* _What you are asked to do_
Reproduce the lines below from the one that contains "ATOM 157 C CA" through the end, inclusive, and add nothing.

(Data records)
_ _ _ _

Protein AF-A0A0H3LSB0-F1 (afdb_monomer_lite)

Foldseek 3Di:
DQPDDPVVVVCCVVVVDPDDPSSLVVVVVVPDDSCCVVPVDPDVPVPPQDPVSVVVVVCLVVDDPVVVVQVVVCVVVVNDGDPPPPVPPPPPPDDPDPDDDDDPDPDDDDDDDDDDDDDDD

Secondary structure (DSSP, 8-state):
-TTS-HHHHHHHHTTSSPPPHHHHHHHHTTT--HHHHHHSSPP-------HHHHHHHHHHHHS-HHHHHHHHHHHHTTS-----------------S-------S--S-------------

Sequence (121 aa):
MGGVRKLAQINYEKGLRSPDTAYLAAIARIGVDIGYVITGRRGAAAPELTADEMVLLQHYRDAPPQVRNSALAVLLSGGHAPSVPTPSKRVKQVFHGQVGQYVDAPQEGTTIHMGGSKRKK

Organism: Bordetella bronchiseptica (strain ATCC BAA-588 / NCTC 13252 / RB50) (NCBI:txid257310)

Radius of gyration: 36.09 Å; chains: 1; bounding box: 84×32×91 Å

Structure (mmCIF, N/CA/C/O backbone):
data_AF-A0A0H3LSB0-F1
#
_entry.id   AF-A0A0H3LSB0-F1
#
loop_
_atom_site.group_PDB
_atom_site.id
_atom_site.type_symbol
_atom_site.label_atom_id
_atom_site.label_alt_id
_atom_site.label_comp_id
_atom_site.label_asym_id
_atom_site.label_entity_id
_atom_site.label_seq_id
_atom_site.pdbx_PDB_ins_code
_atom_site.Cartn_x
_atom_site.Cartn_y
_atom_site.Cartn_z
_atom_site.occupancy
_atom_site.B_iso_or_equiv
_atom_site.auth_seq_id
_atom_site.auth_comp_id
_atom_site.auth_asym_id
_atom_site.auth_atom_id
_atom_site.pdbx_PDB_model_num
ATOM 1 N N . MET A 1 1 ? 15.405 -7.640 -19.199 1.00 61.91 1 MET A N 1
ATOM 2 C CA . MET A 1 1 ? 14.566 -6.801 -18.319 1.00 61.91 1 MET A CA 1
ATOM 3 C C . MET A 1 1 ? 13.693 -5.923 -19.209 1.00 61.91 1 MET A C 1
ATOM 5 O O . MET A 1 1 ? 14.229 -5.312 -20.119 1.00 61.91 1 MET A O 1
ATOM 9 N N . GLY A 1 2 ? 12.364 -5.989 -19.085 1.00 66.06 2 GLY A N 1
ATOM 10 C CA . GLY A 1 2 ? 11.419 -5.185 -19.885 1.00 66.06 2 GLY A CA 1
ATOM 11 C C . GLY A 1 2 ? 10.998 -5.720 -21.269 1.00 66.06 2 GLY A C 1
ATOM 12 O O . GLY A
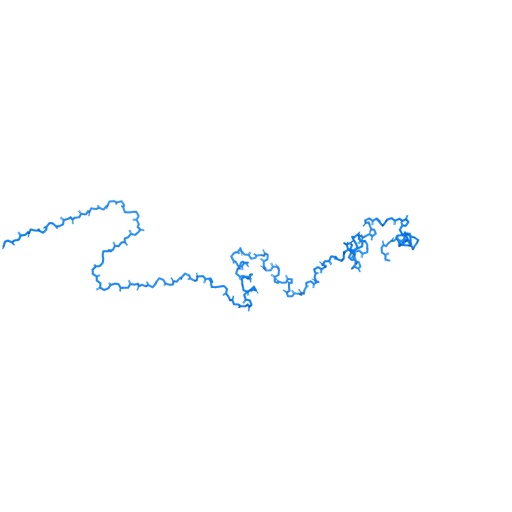 1 2 ? 10.083 -5.171 -21.866 1.00 66.06 2 GLY A O 1
ATOM 13 N N . GLY A 1 3 ? 11.625 -6.778 -21.800 1.00 74.44 3 GLY A N 1
ATOM 14 C CA . GLY A 1 3 ? 11.254 -7.368 -23.103 1.00 74.44 3 GLY A CA 1
ATOM 15 C C . GLY A 1 3 ? 11.660 -6.550 -24.340 1.00 74.44 3 GLY A C 1
ATOM 16 O O . GLY A 1 3 ? 11.298 -6.909 -25.456 1.00 74.44 3 GLY A O 1
ATOM 17 N N . VAL A 1 4 ? 12.435 -5.475 -24.163 1.00 79.25 4 VAL A N 1
ATOM 18 C CA . VAL A 1 4 ? 12.917 -4.610 -25.251 1.00 79.25 4 VAL A CA 1
ATOM 19 C C . VAL A 1 4 ? 14.380 -4.883 -25.600 1.00 79.25 4 VAL A C 1
ATOM 21 O O . VAL A 1 4 ? 15.148 -5.438 -24.812 1.00 79.25 4 VAL A O 1
ATOM 24 N N . ARG A 1 5 ? 14.788 -4.467 -26.803 1.00 85.38 5 ARG A N 1
ATOM 25 C CA . ARG A 1 5 ? 16.186 -4.546 -27.253 1.00 85.38 5 ARG A CA 1
ATOM 26 C C . ARG A 1 5 ? 17.074 -3.628 -26.405 1.00 85.38 5 ARG A C 1
ATOM 28 O O . A
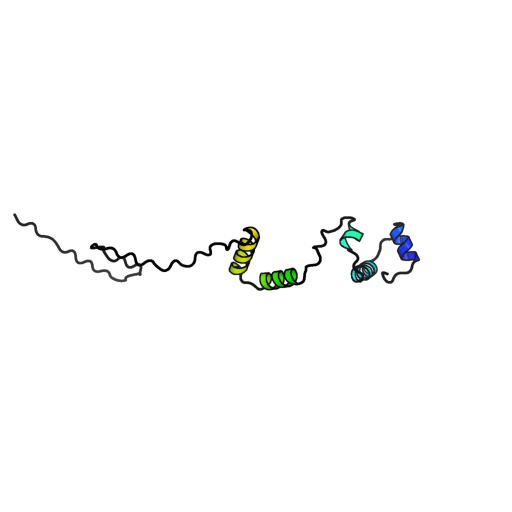RG A 1 5 ? 16.656 -2.533 -26.041 1.00 85.38 5 ARG A O 1
ATOM 35 N N . LYS A 1 6 ? 18.342 -4.007 -26.203 1.00 84.25 6 LYS A N 1
ATOM 36 C CA . LYS A 1 6 ? 19.357 -3.201 -25.487 1.00 84.25 6 LYS A CA 1
ATOM 37 C C . LYS A 1 6 ? 19.433 -1.748 -25.980 1.00 84.25 6 LYS A C 1
ATOM 39 O O . LYS A 1 6 ? 19.571 -0.834 -25.179 1.00 84.25 6 LYS A O 1
ATOM 44 N N . LEU A 1 7 ? 19.296 -1.524 -27.289 1.00 86.38 7 LEU A N 1
ATOM 45 C CA . LEU A 1 7 ? 19.294 -0.176 -27.864 1.00 86.38 7 LEU A CA 1
ATOM 46 C C . LEU A 1 7 ? 18.102 0.672 -27.386 1.00 86.38 7 LEU A C 1
ATOM 48 O O . LEU A 1 7 ? 18.257 1.867 -27.166 1.00 86.38 7 LEU A O 1
ATOM 52 N N . ALA A 1 8 ? 16.929 0.063 -27.196 1.00 83.25 8 ALA A N 1
ATOM 53 C CA . ALA A 1 8 ? 15.751 0.767 -26.696 1.00 83.25 8 ALA A CA 1
ATOM 54 C C . ALA A 1 8 ? 15.961 1.228 -25.248 1.00 83.25 8 ALA A C 1
ATOM 56 O O . ALA A 1 8 ? 15.708 2.388 -24.950 1.00 83.25 8 ALA A O 1
ATOM 57 N N . GLN A 1 9 ? 16.523 0.361 -24.400 1.00 83.62 9 GLN A N 1
ATOM 58 C CA . GLN A 1 9 ? 16.920 0.705 -23.030 1.00 83.62 9 GLN A CA 1
ATOM 59 C C . GLN A 1 9 ? 17.862 1.920 -23.005 1.00 83.62 9 GLN A C 1
ATOM 61 O O . GLN A 1 9 ? 17.599 2.897 -22.313 1.00 83.62 9 GLN A O 1
ATOM 66 N N . ILE A 1 10 ? 18.917 1.889 -23.828 1.00 88.56 10 ILE A N 1
ATOM 67 C CA . ILE A 1 10 ? 19.893 2.983 -23.934 1.00 88.56 10 ILE A CA 1
ATOM 68 C C . ILE A 1 10 ? 19.214 4.284 -24.378 1.00 88.56 10 ILE A C 1
ATOM 70 O O . ILE A 1 10 ? 19.540 5.356 -23.876 1.00 88.56 10 ILE A O 1
ATOM 74 N N . ASN A 1 11 ? 18.270 4.211 -25.317 1.00 88.38 11 ASN A N 1
ATOM 75 C CA . ASN A 1 11 ? 17.544 5.391 -25.779 1.00 88.38 11 ASN A CA 1
ATOM 76 C C . ASN A 1 11 ? 16.622 5.967 -24.697 1.00 88.38 11 ASN A C 1
ATOM 78 O O . ASN A 1 11 ? 16.472 7.185 -24.642 1.00 88.38 11 ASN A O 1
ATOM 82 N N . TYR A 1 12 ? 16.044 5.126 -23.835 1.00 86.69 12 TYR A N 1
ATOM 83 C CA . TYR A 1 12 ? 15.254 5.580 -22.687 1.00 86.69 12 TYR A CA 1
ATOM 84 C C . TYR A 1 12 ? 16.131 6.297 -21.664 1.00 86.69 12 TYR A C 1
ATOM 86 O O . TYR A 1 12 ? 15.822 7.413 -21.260 1.00 86.69 12 TYR A O 1
ATOM 94 N N . GLU A 1 13 ? 17.269 5.700 -21.311 1.00 84.88 13 GLU A N 1
ATOM 95 C CA . GLU A 1 13 ? 18.214 6.268 -20.342 1.00 84.88 13 GLU A CA 1
ATOM 96 C C . GLU A 1 13 ? 18.847 7.578 -20.834 1.00 84.88 13 GLU A C 1
ATOM 98 O O . GLU A 1 13 ? 19.163 8.456 -20.037 1.00 84.88 13 GLU A O 1
ATOM 103 N N . LYS A 1 14 ? 18.986 7.744 -22.155 1.00 89.81 14 LYS A N 1
ATOM 104 C CA . LYS A 1 14 ? 19.450 8.989 -22.789 1.00 89.81 14 LYS A CA 1
ATOM 105 C C . LYS A 1 14 ? 18.340 10.019 -23.030 1.00 89.81 14 LYS A C 1
ATOM 107 O O . LYS A 1 14 ? 18.624 11.073 -23.592 1.00 89.81 14 LYS A O 1
ATOM 112 N N . GLY A 1 15 ? 17.085 9.713 -22.691 1.00 85.38 15 GLY A N 1
ATOM 113 C CA . GLY A 1 15 ? 15.937 10.592 -22.947 1.00 85.38 15 GLY A CA 1
ATOM 114 C C . GLY A 1 15 ? 15.590 10.774 -24.431 1.00 85.38 15 GLY A C 1
ATOM 115 O O . GLY A 1 15 ? 14.790 11.636 -24.776 1.00 85.38 15 GLY A O 1
ATOM 116 N N . LEU A 1 16 ? 16.166 9.960 -25.321 1.00 88.94 16 LEU A N 1
ATOM 117 C CA . LEU A 1 16 ? 15.927 10.015 -26.770 1.00 88.94 16 LEU A CA 1
ATOM 118 C C . LEU A 1 16 ? 14.580 9.400 -27.162 1.00 88.94 16 LEU A C 1
ATOM 120 O O . LEU A 1 16 ? 14.107 9.583 -28.283 1.00 88.94 16 LEU A O 1
ATOM 124 N N . ARG A 1 17 ? 13.981 8.615 -26.263 1.00 87.94 17 ARG A N 1
ATOM 125 C CA . ARG A 1 17 ? 12.673 7.994 -26.446 1.00 87.94 17 ARG A CA 1
ATOM 126 C C . ARG A 1 17 ? 12.024 7.760 -25.088 1.00 87.94 17 ARG A C 1
ATOM 128 O O . ARG A 1 17 ? 12.721 7.488 -24.117 1.00 87.94 17 ARG A O 1
ATOM 135 N N . SER A 1 18 ? 10.699 7.797 -25.034 1.00 87.81 18 SER A N 1
ATOM 136 C CA . SER A 1 18 ? 9.949 7.395 -23.842 1.00 87.81 18 SER A CA 1
ATOM 137 C C . SER A 1 18 ? 9.602 5.900 -23.887 1.00 87.81 18 SER A C 1
ATOM 139 O O . SER A 1 18 ? 9.283 5.389 -24.968 1.00 87.81 18 SER A O 1
ATOM 141 N N . PRO A 1 19 ? 9.660 5.189 -22.746 1.00 88.50 19 PRO A N 1
ATOM 142 C CA . PRO A 1 19 ? 9.190 3.812 -22.656 1.00 88.50 19 PRO A CA 1
ATOM 143 C C . PRO A 1 19 ? 7.684 3.720 -22.922 1.00 88.50 19 PRO A C 1
ATOM 145 O O . PRO A 1 19 ? 6.923 4.604 -22.531 1.00 88.50 19 PRO A O 1
ATOM 148 N N . ASP A 1 20 ? 7.254 2.638 -23.569 1.00 90.56 20 ASP A N 1
ATOM 149 C CA . ASP A 1 20 ? 5.832 2.338 -23.736 1.00 90.56 20 ASP A CA 1
ATOM 150 C C . ASP A 1 20 ? 5.246 1.637 -22.498 1.00 90.56 20 ASP A C 1
ATOM 152 O O . ASP A 1 20 ? 5.952 1.185 -21.591 1.00 90.56 20 ASP A O 1
ATOM 156 N N . THR A 1 21 ? 3.918 1.542 -22.451 1.00 90.00 21 THR A N 1
ATOM 157 C CA . THR A 1 21 ? 3.202 0.923 -21.328 1.00 90.00 21 THR A CA 1
ATOM 158 C C . THR A 1 21 ? 3.495 -0.573 -21.194 1.00 90.00 21 THR A C 1
ATOM 160 O O . THR A 1 21 ? 3.507 -1.086 -20.076 1.00 90.00 21 THR A O 1
ATOM 163 N N . ALA A 1 22 ? 3.786 -1.274 -22.295 1.00 90.81 22 ALA A N 1
ATOM 164 C CA . ALA A 1 22 ? 4.136 -2.694 -22.278 1.00 90.81 22 ALA A CA 1
ATOM 165 C C . ALA A 1 22 ? 5.489 -2.940 -21.591 1.00 90.81 22 ALA A C 1
ATOM 167 O O . ALA A 1 22 ? 5.612 -3.846 -20.762 1.00 90.81 22 ALA A O 1
ATOM 168 N N . TYR A 1 23 ? 6.483 -2.101 -21.878 1.00 91.38 23 TYR A N 1
ATOM 169 C CA . TYR A 1 23 ? 7.777 -2.098 -21.209 1.00 91.38 23 TYR A CA 1
ATOM 170 C C . TYR A 1 23 ? 7.627 -1.769 -19.720 1.00 91.38 23 TYR A C 1
ATOM 172 O O . TYR A 1 23 ? 8.172 -2.492 -18.883 1.00 91.38 23 TYR A O 1
ATOM 180 N N . LEU A 1 24 ? 6.842 -0.740 -19.373 1.00 92.06 24 LEU A N 1
ATOM 181 C CA . LEU A 1 24 ? 6.569 -0.389 -17.975 1.00 92.06 24 LEU A CA 1
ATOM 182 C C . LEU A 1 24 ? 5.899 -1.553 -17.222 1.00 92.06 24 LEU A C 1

_ _ _ _

* _Exercise solution_
ATOM 157 C CA . THR A 1 21 ? 3.202 0.923 -21.328 1.00 90.00 21 THR A CA 1
ATOM 158 C C . THR A 1 21 ? 3.495 -0.573 -21.194 1.00 90.00 21 THR A C 1
ATOM 160 O O . THR A 1 21 ? 3.507 -1.086 -20.076 1.00 90.00 21 THR A O 1
ATOM 163 N N . ALA A 1 22 ? 3.786 -1.274 -22.295 1.00 90.81 22 ALA A N 1
ATOM 164 C CA . ALA A 1 22 ? 4.136 -2.694 -22.278 1.00 90.81 22 ALA A CA 1
ATOM 165 C C . ALA A 1 22 ? 5.489 -2.940 -21.591 1.00 90.81 22 ALA A C 1
ATOM 167 O O . ALA A 1 22 ? 5.612 -3.846 -20.762 1.00 90.81 22 ALA A O 1
ATOM 168 N N . TYR A 1 23 ? 6.483 -2.101 -21.878 1.00 91.38 23 TYR A N 1
ATOM 169 C CA . TYR A 1 23 ? 7.777 -2.098 -21.209 1.00 91.38 23 TYR A CA 1
ATOM 170 C C . TYR A 1 23 ? 7.627 -1.769 -19.720 1.00 91.38 23 TYR A C 1
ATOM 172 O O . TYR A 1 23 ? 8.172 -2.492 -18.883 1.00 91.38 23 TYR A O 1
ATOM 180 N N . LEU A 1 24 ? 6.842 -0.740 -19.373 1.00 92.06 24 LEU A N 1
ATOM 181 C CA . LEU A 1 24 ? 6.569 -0.389 -17.975 1.00 92.06 24 LEU A CA 1
ATOM 182 C C . LEU A 1 24 ? 5.899 -1.553 -17.222 1.00 92.06 24 LEU A C 1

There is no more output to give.